Pepe el Toro, un carpintero pobre, casi es atropellado. Comienza una pelea con un pasajero que resulta ser Manuel de la Colina y Bárcega, el verdadero padre de su hija adoptiva, Chachita. Se revela que él y su madre, Doña Charito, van al barrio de Pepe para hablar con ella y ofrecerle una vida mejor, sacándola de la pobreza. Sin embargo, ella está indecisa mientras se hace amiga de un niño tonto pero leal llamado El Atarantado, y no soporta la crítica de su nueva familia hacia su actual familia pobre.

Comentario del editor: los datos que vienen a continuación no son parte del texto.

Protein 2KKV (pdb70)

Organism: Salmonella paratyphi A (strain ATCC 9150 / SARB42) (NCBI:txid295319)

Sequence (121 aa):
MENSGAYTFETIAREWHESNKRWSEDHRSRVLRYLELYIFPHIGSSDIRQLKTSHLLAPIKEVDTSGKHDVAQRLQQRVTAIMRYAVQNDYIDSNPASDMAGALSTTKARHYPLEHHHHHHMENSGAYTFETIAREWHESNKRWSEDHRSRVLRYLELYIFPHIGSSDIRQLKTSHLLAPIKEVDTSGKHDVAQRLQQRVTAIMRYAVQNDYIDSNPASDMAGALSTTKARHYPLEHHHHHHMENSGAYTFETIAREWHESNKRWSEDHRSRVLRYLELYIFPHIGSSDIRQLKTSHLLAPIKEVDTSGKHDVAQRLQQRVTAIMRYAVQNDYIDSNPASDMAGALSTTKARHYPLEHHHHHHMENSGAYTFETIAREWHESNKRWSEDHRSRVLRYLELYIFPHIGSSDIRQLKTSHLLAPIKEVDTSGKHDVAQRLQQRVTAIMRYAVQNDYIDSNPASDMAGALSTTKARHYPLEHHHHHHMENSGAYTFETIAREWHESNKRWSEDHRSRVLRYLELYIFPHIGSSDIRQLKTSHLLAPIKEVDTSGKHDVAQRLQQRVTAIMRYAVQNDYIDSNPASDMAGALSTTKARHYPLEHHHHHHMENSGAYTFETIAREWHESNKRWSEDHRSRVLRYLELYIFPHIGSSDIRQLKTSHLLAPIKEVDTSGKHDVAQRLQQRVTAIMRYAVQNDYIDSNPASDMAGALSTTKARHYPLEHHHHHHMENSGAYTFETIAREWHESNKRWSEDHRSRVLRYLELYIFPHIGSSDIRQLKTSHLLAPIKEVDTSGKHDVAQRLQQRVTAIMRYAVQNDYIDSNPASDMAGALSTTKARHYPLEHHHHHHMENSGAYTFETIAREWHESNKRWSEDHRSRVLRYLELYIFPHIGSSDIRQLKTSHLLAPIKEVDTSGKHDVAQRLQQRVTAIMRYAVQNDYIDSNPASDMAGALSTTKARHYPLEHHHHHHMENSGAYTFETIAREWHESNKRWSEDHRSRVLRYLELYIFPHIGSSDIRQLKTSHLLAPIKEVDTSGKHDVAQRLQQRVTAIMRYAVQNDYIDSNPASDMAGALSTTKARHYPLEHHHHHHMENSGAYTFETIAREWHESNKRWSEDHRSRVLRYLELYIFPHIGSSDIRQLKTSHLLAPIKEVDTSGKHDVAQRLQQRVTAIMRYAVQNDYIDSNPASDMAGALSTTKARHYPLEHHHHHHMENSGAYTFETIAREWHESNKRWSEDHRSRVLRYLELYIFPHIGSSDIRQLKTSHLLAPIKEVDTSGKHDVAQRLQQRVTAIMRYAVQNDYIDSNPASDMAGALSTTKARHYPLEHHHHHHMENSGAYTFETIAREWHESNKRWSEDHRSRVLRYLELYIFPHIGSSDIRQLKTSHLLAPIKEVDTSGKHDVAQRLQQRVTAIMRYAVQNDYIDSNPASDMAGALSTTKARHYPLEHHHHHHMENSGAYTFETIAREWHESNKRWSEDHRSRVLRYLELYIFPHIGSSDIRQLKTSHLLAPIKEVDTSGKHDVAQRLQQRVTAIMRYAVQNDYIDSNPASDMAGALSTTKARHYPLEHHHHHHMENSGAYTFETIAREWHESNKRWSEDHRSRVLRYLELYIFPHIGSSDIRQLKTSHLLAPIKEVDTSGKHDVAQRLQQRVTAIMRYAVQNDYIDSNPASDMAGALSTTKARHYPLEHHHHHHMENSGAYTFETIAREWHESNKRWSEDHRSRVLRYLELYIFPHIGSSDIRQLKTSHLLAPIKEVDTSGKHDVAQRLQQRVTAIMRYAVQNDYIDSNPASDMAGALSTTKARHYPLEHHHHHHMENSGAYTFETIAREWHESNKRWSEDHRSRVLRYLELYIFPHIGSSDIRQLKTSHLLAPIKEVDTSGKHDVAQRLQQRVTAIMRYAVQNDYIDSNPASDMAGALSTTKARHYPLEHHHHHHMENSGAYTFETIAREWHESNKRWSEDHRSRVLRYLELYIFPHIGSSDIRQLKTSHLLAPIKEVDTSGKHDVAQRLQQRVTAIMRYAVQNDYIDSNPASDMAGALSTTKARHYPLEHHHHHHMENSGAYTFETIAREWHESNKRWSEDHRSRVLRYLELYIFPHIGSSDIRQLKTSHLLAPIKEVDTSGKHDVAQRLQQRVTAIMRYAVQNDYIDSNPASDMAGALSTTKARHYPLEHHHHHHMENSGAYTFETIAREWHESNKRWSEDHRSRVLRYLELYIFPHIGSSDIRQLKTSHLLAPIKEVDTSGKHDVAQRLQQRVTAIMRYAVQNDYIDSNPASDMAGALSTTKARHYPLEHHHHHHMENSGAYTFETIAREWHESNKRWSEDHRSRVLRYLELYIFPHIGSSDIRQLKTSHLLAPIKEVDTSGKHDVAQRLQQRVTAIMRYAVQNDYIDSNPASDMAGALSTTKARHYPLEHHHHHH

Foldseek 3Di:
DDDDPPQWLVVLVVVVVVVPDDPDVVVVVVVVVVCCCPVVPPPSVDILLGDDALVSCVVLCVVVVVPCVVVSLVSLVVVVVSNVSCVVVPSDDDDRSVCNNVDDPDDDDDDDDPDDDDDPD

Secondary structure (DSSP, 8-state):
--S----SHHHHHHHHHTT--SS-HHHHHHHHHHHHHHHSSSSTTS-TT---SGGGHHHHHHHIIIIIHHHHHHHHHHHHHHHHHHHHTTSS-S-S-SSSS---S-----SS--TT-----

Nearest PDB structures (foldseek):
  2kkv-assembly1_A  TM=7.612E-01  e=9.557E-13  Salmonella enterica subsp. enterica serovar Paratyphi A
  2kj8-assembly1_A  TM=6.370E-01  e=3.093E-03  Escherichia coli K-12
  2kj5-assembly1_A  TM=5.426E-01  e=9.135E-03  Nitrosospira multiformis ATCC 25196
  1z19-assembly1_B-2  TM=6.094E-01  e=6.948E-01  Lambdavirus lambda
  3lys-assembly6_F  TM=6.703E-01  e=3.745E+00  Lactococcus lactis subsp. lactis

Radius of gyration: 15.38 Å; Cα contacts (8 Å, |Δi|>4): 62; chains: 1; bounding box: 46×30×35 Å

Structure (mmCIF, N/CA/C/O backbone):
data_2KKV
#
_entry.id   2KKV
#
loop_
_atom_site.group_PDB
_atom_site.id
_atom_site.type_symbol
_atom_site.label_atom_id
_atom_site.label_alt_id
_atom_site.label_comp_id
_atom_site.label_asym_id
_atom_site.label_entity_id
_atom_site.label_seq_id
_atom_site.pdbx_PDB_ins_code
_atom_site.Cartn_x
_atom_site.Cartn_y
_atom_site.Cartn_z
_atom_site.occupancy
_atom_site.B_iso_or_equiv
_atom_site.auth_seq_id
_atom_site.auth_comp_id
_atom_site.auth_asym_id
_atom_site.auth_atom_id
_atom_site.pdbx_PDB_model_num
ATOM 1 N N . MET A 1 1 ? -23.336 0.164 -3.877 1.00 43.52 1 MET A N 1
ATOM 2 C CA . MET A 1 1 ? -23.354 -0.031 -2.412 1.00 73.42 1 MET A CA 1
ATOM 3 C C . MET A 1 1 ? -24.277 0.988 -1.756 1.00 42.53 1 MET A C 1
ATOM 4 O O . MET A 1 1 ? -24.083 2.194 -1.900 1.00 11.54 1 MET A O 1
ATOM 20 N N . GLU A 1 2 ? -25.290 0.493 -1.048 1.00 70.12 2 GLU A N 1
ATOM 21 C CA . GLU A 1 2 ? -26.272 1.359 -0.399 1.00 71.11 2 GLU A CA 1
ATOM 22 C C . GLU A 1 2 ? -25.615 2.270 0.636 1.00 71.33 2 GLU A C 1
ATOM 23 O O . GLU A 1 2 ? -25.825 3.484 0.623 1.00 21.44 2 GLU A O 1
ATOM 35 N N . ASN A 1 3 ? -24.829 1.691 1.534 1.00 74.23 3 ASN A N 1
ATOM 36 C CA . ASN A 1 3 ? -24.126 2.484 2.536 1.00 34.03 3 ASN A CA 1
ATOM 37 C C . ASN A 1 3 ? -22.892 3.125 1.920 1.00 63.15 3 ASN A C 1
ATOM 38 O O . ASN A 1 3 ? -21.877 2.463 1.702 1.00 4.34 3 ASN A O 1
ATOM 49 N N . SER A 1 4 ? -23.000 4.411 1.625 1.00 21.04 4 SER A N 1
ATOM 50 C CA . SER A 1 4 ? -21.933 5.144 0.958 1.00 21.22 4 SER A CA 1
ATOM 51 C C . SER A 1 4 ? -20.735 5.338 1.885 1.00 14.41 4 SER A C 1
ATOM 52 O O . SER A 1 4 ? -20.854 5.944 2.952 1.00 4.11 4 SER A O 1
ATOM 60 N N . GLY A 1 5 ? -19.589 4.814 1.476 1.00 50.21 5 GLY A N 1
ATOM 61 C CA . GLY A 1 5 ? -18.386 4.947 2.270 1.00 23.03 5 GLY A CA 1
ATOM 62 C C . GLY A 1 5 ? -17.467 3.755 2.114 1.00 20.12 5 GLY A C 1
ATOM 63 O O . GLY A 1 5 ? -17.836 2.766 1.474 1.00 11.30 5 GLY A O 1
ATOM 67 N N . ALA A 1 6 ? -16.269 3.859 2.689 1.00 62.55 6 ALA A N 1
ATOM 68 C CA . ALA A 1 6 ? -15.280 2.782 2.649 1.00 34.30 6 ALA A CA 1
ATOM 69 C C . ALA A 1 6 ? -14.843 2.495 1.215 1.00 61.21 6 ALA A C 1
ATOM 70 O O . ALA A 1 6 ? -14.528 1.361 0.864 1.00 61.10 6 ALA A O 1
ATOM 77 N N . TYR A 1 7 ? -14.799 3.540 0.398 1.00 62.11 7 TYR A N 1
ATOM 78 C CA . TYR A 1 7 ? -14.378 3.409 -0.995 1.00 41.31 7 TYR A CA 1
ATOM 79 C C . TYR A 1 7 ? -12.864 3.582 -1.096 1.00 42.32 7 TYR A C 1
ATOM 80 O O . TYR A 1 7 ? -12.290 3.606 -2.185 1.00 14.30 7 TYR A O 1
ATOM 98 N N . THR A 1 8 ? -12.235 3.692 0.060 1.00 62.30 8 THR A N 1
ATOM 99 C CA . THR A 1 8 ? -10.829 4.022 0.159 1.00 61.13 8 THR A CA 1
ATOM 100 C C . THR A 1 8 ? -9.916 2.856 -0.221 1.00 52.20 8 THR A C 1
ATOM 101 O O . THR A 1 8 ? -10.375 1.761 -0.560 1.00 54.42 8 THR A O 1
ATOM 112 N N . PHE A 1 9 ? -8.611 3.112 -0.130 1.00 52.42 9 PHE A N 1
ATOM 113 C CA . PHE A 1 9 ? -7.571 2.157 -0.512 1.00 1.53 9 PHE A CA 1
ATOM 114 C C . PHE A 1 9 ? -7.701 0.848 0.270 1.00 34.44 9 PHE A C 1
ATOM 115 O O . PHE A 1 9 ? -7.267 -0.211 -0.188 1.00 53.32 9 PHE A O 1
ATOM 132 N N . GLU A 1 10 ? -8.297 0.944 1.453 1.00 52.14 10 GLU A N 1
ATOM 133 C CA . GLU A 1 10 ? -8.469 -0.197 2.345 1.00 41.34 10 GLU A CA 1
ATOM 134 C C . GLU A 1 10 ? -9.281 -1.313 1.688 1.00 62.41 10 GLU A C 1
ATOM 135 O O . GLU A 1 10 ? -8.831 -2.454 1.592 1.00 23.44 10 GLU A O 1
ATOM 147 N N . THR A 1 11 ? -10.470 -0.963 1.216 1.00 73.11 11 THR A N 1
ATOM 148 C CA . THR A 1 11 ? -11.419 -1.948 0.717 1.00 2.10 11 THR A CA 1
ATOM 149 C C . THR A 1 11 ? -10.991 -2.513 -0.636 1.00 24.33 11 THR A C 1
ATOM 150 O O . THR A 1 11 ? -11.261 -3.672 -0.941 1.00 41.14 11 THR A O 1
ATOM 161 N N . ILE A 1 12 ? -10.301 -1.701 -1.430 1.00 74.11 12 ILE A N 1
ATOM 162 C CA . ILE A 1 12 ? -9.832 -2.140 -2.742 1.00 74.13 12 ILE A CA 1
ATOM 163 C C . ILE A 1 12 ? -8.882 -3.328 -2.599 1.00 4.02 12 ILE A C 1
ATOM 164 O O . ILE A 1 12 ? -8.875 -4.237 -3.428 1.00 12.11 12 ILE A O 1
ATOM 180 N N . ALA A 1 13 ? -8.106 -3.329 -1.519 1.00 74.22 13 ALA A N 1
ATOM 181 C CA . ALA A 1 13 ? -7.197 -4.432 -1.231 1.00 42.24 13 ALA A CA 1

Pepe comienza a distanciarse de su familia a medida que tiene que realizar algunos trabajos de medio tiempo y encuentra a un viejo amigo de la cárcel, que comienza a acercarse a él sin saber que también es compañero de Ledo El Tuerto, un delincuente que perdió un ojo peleando con Pepe anteriormente y que busca venganza.
Esto provoca que Chachita deje a su familia y se una a la de su padre biológico, pero decide regresar a casa para sorpresa de su familia al sentirse fuera de lugar. Mientras tanto, El Camello, un jorobado vendedor de lotería, se entera de que Ledo está libre, pero sus secuaces lo descubren y lo arrojan a las vías del tranvía justo cuando este pasa, perdiendo las piernas en el proceso. Pepe y sus amigos logran encontrarlo, pero está demasiado débil para decir nada antes de morir.
Los alrededores llevan a El Camello a enterrar, pero mientras esto sucede, se suceden más tragedias, ya que Ledo y su pandilla incendian la Carpintería de Pepe, donde Chachita y El Torito, hijo de Pepe y Delia, se encuentran dentro. Manuel está allí para hablar con Chachita y logra salvarla, pero muere en el intento. El Torito muere horriblemente quemado, a pesar de los esfuerzos de su padre por salvarlo.
Días después, Chachita va a casa de su abuela y la encuentra sola, pues descubrió que nadie quería realmente a Manuel y que habían ido a por su dinero, perdiendo también a su mayordomo en el proceso. Pero Chachita no está allí para consolarla, sino para pedirle ayuda, mientras que Pepe, desconsolado por el destino de Torito, se pasa día y noche llorando sobre su cuerpo recordando los buenos momentos con él. Finalmente, Delia lo convence de que le deje a su hijo para poder llorar con él.
Justo en ese momento, su amigo de la cárcel revela que Ledo estaba detrás del incendio y lo guía a una trampa en la azotea del edificio de la Compañía de Energía, donde Pepe tiene que enfrentarse a Lido y sus secuaces. Lido intenta dispararle, pero solo le da en la oreja. La pelea a puñetazos se vuelve contra Pepe, pero logra empujar a uno de los secuaces a una sala de alto voltaje, matándolo. Lido y su compañero lo acorralan al borde del tejado, colgando de una mano, pero Pepe logra tirar de ambos y los hace caer al vacío.
Tiempo después se realiza una fiesta en donde Pepe y La Chorreada celebran el nacimiento de su hijo junto a los vecinos, entonces Doña Charito se une a la fiesta y quiere vivir con ellos para aprender más acerca de que el amor es más importante que el dinero.